> [Work item]:
Return exactly those lines of the material below that fall between the line holding "ATOM 225 O O" and the line holding "ATOM 241 N N", inclusive.

> [Data for analysis]:
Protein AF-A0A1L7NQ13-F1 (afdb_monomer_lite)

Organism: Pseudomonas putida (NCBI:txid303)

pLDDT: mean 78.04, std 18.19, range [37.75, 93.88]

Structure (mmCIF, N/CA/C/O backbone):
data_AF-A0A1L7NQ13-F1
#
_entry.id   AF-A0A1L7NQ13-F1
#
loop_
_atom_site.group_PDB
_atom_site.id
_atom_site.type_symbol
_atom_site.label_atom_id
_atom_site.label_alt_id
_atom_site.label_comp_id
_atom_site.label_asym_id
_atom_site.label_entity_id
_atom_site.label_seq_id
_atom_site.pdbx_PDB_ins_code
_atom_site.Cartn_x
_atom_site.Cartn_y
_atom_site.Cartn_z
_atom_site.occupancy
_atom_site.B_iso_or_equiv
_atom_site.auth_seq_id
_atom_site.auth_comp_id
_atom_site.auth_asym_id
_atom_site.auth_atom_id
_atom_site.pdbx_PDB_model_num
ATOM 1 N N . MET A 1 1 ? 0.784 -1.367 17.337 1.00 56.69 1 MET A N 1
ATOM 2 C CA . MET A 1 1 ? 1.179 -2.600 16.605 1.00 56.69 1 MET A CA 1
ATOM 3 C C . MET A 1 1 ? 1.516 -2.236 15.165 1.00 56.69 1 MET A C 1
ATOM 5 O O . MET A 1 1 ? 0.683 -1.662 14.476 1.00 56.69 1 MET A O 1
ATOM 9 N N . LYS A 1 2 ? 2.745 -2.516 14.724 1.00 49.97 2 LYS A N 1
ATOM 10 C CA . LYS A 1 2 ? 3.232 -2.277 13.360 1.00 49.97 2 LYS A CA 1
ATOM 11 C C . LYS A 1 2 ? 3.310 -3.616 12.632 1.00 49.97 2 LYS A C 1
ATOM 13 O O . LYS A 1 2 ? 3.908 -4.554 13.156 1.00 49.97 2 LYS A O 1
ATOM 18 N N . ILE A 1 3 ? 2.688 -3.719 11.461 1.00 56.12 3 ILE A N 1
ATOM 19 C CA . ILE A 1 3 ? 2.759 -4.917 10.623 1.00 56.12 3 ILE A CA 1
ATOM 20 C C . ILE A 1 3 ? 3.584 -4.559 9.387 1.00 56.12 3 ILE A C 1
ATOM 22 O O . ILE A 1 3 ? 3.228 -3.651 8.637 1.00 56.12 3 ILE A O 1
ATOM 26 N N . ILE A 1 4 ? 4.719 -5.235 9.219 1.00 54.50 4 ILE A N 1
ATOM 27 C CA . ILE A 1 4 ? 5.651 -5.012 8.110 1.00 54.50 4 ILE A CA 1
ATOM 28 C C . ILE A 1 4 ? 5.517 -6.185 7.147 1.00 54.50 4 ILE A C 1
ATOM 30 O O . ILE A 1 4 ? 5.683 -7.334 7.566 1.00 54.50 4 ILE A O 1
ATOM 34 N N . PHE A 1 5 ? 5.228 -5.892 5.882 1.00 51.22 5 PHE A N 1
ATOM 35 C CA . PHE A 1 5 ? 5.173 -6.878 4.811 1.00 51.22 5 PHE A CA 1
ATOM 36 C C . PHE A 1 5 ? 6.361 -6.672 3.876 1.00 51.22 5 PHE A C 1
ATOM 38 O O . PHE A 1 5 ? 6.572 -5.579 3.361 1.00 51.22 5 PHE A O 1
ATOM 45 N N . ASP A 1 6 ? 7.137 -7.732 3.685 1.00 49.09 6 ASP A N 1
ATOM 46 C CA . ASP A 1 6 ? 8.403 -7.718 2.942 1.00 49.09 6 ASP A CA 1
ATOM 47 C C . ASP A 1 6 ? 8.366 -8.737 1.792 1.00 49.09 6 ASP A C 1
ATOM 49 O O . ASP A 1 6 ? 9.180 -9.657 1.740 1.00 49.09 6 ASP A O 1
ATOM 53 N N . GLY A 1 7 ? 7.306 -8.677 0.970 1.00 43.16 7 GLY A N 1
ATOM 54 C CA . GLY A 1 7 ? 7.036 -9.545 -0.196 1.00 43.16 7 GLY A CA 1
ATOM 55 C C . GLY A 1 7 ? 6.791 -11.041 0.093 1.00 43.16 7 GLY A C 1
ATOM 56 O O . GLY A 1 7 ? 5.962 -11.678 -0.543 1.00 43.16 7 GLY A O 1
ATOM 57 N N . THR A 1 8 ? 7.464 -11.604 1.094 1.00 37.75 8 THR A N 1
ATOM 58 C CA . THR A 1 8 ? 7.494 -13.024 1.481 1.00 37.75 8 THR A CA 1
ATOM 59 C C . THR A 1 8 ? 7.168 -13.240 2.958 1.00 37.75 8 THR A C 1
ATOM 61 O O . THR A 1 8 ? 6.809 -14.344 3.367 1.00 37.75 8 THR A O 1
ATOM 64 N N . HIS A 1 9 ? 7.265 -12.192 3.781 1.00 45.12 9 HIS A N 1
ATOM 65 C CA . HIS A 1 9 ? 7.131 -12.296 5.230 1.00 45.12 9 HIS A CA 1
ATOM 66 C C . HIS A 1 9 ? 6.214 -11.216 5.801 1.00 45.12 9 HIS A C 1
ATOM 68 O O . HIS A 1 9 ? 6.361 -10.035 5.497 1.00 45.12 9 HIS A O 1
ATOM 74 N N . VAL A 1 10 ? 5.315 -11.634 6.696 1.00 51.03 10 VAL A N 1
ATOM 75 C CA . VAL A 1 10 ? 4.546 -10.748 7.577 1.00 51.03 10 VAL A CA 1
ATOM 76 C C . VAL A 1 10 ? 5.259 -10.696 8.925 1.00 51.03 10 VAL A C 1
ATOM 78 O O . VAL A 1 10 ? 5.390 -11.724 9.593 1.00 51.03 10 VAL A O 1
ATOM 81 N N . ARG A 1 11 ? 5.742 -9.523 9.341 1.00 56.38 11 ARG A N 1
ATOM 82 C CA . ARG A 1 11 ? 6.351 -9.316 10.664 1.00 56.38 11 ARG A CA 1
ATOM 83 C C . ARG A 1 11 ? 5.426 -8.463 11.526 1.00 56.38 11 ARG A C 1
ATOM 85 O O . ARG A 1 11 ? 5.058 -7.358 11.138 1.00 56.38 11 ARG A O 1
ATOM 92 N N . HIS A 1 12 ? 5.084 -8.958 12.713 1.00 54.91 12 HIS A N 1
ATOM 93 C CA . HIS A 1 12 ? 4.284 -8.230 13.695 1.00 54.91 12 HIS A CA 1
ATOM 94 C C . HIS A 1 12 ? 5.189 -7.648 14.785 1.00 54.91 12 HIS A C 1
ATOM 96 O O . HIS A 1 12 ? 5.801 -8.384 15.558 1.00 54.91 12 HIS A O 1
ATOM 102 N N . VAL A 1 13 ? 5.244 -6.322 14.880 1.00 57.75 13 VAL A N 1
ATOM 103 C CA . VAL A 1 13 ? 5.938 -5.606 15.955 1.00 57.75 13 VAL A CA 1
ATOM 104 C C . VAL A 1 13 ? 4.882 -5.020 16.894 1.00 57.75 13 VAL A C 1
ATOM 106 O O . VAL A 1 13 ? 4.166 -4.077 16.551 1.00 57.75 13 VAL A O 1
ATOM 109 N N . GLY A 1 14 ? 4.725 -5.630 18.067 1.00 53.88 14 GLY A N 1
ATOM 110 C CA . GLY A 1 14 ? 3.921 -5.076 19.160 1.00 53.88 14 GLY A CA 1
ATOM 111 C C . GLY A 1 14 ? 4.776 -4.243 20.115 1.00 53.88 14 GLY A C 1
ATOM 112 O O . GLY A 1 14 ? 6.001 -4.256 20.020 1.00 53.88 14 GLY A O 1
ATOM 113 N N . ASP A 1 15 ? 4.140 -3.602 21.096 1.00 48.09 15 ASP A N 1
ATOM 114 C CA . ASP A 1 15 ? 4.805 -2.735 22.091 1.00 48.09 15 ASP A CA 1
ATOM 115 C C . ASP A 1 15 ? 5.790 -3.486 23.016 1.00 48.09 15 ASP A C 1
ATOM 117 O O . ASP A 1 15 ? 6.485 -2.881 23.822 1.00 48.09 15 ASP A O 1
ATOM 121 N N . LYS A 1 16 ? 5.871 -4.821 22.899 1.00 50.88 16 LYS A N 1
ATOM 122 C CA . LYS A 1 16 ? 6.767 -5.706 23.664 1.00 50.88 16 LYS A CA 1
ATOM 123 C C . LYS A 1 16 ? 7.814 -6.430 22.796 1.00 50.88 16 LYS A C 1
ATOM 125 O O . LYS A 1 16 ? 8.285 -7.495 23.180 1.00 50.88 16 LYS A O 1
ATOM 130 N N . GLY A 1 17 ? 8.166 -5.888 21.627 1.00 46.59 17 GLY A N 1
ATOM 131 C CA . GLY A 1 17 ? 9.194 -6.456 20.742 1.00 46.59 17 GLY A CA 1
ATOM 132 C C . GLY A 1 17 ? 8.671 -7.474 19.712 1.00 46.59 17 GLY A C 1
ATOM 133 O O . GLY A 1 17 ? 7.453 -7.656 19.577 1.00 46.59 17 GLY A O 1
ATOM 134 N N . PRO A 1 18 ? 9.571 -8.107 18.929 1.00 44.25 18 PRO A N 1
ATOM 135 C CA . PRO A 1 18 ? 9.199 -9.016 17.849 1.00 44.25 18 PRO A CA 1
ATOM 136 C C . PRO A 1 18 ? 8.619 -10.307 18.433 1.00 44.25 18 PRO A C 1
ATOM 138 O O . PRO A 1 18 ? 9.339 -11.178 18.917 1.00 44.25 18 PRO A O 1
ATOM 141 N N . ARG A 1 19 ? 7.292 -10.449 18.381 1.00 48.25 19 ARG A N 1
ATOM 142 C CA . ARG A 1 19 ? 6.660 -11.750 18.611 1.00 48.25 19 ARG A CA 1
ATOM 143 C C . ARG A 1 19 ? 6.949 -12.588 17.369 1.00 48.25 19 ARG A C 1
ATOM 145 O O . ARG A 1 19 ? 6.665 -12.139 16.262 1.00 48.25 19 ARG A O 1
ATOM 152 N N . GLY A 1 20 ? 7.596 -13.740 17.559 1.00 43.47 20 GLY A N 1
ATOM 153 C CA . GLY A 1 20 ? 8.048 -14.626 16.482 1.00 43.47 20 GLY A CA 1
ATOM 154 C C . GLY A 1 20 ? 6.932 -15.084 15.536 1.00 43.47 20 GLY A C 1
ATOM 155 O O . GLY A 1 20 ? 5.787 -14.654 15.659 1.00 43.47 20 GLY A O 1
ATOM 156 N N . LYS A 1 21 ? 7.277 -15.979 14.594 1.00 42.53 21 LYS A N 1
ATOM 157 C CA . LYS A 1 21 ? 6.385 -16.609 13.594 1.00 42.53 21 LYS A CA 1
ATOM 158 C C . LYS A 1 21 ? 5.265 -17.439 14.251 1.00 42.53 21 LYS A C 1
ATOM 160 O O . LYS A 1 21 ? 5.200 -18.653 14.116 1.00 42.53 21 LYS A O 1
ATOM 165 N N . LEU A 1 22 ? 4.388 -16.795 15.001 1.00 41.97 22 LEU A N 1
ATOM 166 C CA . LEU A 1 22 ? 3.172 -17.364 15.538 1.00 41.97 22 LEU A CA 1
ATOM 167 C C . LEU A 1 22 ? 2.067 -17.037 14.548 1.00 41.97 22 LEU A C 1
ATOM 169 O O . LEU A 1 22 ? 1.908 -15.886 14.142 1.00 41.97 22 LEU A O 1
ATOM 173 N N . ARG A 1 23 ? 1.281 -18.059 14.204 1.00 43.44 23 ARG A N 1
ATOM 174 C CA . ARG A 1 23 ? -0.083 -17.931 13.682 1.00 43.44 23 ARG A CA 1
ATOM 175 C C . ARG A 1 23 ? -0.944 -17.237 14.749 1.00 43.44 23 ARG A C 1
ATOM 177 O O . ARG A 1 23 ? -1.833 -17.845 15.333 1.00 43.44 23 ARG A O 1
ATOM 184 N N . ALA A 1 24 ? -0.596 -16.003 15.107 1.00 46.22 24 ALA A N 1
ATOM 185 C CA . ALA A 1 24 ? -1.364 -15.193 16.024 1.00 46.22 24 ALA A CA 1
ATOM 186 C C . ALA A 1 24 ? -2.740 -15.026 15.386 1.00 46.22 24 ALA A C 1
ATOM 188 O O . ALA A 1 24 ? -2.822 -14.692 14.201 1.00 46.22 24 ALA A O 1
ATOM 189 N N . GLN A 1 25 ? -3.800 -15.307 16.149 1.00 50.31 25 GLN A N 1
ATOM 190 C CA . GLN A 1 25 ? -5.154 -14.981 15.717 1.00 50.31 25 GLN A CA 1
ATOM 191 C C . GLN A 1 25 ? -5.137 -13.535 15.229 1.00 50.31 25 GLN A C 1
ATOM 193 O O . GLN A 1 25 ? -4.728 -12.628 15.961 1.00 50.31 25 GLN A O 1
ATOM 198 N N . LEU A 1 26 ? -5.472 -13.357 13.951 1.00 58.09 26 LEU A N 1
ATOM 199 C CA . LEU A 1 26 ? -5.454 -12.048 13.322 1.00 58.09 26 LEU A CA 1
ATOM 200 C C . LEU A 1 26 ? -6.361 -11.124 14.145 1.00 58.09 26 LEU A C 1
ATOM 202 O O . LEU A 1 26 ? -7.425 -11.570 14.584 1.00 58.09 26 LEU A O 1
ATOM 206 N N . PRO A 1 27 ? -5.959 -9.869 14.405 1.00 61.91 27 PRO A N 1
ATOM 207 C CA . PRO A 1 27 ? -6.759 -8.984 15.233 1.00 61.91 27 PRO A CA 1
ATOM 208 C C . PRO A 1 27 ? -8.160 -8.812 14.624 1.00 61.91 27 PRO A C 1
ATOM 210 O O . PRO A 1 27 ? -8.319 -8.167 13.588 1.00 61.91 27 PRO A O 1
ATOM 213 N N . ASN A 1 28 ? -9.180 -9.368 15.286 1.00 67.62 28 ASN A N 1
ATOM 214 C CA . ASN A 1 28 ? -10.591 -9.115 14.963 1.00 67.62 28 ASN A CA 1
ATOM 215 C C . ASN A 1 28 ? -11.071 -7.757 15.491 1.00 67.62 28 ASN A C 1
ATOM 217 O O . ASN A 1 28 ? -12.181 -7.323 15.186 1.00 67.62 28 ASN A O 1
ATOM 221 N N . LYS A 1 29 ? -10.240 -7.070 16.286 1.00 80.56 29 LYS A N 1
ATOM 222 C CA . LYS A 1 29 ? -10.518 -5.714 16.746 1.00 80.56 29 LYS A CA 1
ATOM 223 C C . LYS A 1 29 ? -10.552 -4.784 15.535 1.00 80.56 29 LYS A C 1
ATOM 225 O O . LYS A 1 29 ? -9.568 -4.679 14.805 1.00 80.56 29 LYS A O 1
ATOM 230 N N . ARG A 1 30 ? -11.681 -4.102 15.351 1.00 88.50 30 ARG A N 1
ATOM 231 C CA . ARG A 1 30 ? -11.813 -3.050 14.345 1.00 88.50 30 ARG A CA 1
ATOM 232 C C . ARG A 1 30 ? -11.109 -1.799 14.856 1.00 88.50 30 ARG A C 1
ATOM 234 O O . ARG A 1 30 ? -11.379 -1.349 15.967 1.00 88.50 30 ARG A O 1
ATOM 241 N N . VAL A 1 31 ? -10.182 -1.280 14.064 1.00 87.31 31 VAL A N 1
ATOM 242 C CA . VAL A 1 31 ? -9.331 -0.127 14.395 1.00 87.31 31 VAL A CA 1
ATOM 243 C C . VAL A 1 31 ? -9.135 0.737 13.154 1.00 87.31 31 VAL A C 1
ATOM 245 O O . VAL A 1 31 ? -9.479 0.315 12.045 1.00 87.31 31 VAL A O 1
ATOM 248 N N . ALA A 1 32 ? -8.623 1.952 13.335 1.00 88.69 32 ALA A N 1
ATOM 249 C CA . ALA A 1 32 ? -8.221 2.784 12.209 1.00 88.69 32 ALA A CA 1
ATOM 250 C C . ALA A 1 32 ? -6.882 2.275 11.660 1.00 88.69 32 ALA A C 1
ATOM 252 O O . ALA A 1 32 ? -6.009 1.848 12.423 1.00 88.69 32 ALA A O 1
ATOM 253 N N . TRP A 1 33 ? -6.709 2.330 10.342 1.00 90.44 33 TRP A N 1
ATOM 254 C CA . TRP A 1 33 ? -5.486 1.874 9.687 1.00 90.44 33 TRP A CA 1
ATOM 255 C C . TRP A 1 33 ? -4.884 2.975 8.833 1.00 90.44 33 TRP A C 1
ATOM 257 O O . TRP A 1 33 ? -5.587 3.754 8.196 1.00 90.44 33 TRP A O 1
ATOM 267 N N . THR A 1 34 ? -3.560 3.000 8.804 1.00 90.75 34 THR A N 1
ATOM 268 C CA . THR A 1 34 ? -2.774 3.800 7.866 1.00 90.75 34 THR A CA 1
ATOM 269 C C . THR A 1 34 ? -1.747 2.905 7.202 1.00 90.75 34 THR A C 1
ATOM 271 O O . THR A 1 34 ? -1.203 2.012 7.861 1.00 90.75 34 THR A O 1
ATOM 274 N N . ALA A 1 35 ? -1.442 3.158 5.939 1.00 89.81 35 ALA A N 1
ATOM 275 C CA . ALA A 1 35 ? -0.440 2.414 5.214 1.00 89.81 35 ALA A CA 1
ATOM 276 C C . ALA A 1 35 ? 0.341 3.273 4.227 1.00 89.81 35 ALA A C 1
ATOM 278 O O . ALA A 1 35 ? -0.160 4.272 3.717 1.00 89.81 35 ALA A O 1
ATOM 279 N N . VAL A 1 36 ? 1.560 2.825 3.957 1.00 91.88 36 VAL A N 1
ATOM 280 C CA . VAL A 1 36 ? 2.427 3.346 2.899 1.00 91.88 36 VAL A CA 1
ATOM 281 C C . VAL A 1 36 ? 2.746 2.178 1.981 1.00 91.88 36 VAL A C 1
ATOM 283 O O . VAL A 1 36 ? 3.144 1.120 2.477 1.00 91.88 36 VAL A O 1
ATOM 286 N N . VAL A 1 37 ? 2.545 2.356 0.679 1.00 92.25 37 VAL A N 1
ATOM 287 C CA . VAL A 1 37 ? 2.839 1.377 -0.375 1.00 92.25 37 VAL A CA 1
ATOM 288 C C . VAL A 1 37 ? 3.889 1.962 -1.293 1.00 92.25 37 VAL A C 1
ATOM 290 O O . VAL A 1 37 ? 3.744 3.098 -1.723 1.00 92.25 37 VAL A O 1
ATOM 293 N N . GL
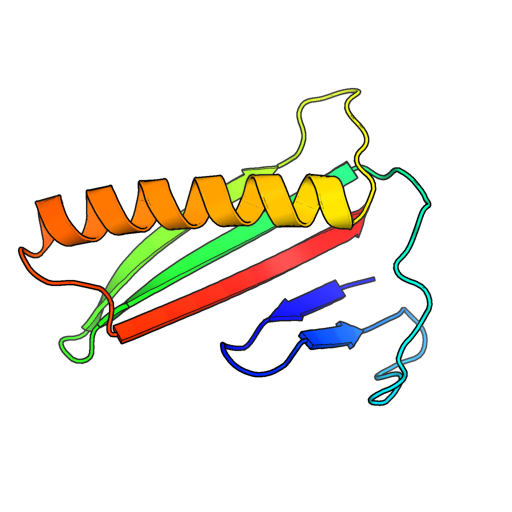N A 1 38 ? 4.905 1.178 -1.626 1.00 91.88 38 GLN A N 1
ATOM 294 C CA . GLN A 1 38 ? 5.967 1.555 -2.538 1.00 91.88 38 GLN A CA 1
ATOM 295 C C . GLN A 1 38 ? 6.215 0.438 -3.553 1.00 91.88 38 GLN A C 1
ATOM 297 O O . GLN A 1 38 ? 6.477 -0.707 -3.178 1.00 91.88 38 GLN A O 1
ATOM 302 N N . LEU A 1 39 ? 6.157 0.785 -4.834 1.00 91.00 39 LEU A N 1
ATOM 303 C CA . LEU A 1 39 ? 6.512 -0.075 -5.961 1.00 91.00 39 LEU A CA 1
ATOM 304 C C . LEU A 1 39 ? 7.873 0.355 -6.486 1.00 91.00 39 LEU A C 1
ATOM 306 O O . LEU A 1 39 ? 8.134 1.557 -6.560 1.00 91.00 39 LEU A O 1
ATOM 310 N N . LYS A 1 40 ? 8.729 -0.612 -6.823 1.00 90.00 40 LYS A N 1
ATOM 311 C CA . LYS A 1 40 ? 10.050 -0.360 -7.412 1.00 90.00 40 LYS A CA 1
ATOM 312 C C . LYS A 1 40 ? 10.384 -1.371 -8.493 1.00 90.00 40 LYS A C 1
ATOM 314 O O . LYS A 1 40 ? 10.012 -2.539 -8.363 1.00 90.00 40 LYS A O 1
ATOM 319 N N . ASP A 1 41 ? 11.159 -0.935 -9.476 1.00 89.31 41 ASP A N 1
ATOM 320 C CA . ASP A 1 41 ? 11.858 -1.807 -10.420 1.00 89.31 41 ASP A CA 1
ATOM 321 C C . ASP A 1 41 ? 13.383 -1.807 -10.183 1.00 89.31 41 ASP A C 1
ATOM 323 O O . ASP A 1 41 ? 13.920 -1.046 -9.369 1.00 89.31 41 ASP A O 1
ATOM 327 N N . GLY A 1 42 ? 14.092 -2.686 -10.888 1.00 84.31 42 GLY A N 1
ATOM 328 C CA . GLY A 1 42 ? 15.548 -2.799 -10.874 1.00 84.31 42 GLY A CA 1
ATOM 329 C C . GLY A 1 42 ? 16.275 -1.679 -11.625 1.00 84.31 42 GLY A C 1
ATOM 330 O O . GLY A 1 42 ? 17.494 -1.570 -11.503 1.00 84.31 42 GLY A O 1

> [Output for this exercise]:
ATOM 225 O O . LYS A 1 29 ? -9.568 -4.679 14.805 1.00 80.56 29 LYS A O 1
ATOM 230 N N . ARG A 1 30 ? -11.681 -4.102 15.351 1.00 88.50 30 ARG A N 1
ATOM 231 C CA . ARG A 1 30 ? -11.813 -3.050 14.345 1.00 88.50 30 ARG A CA 1
ATOM 232 C C . ARG A 1 30 ? -11.109 -1.799 14.856 1.00 88.50 30 ARG A C 1
ATOM 234 O O . ARG A 1 30 ? -11.379 -1.349 15.967 1.00 88.50 30 ARG A O 1
ATOM 241 N N . VAL A 1 31 ? -10.182 -1.280 14.064 1.00 87.31 31 VAL A N 1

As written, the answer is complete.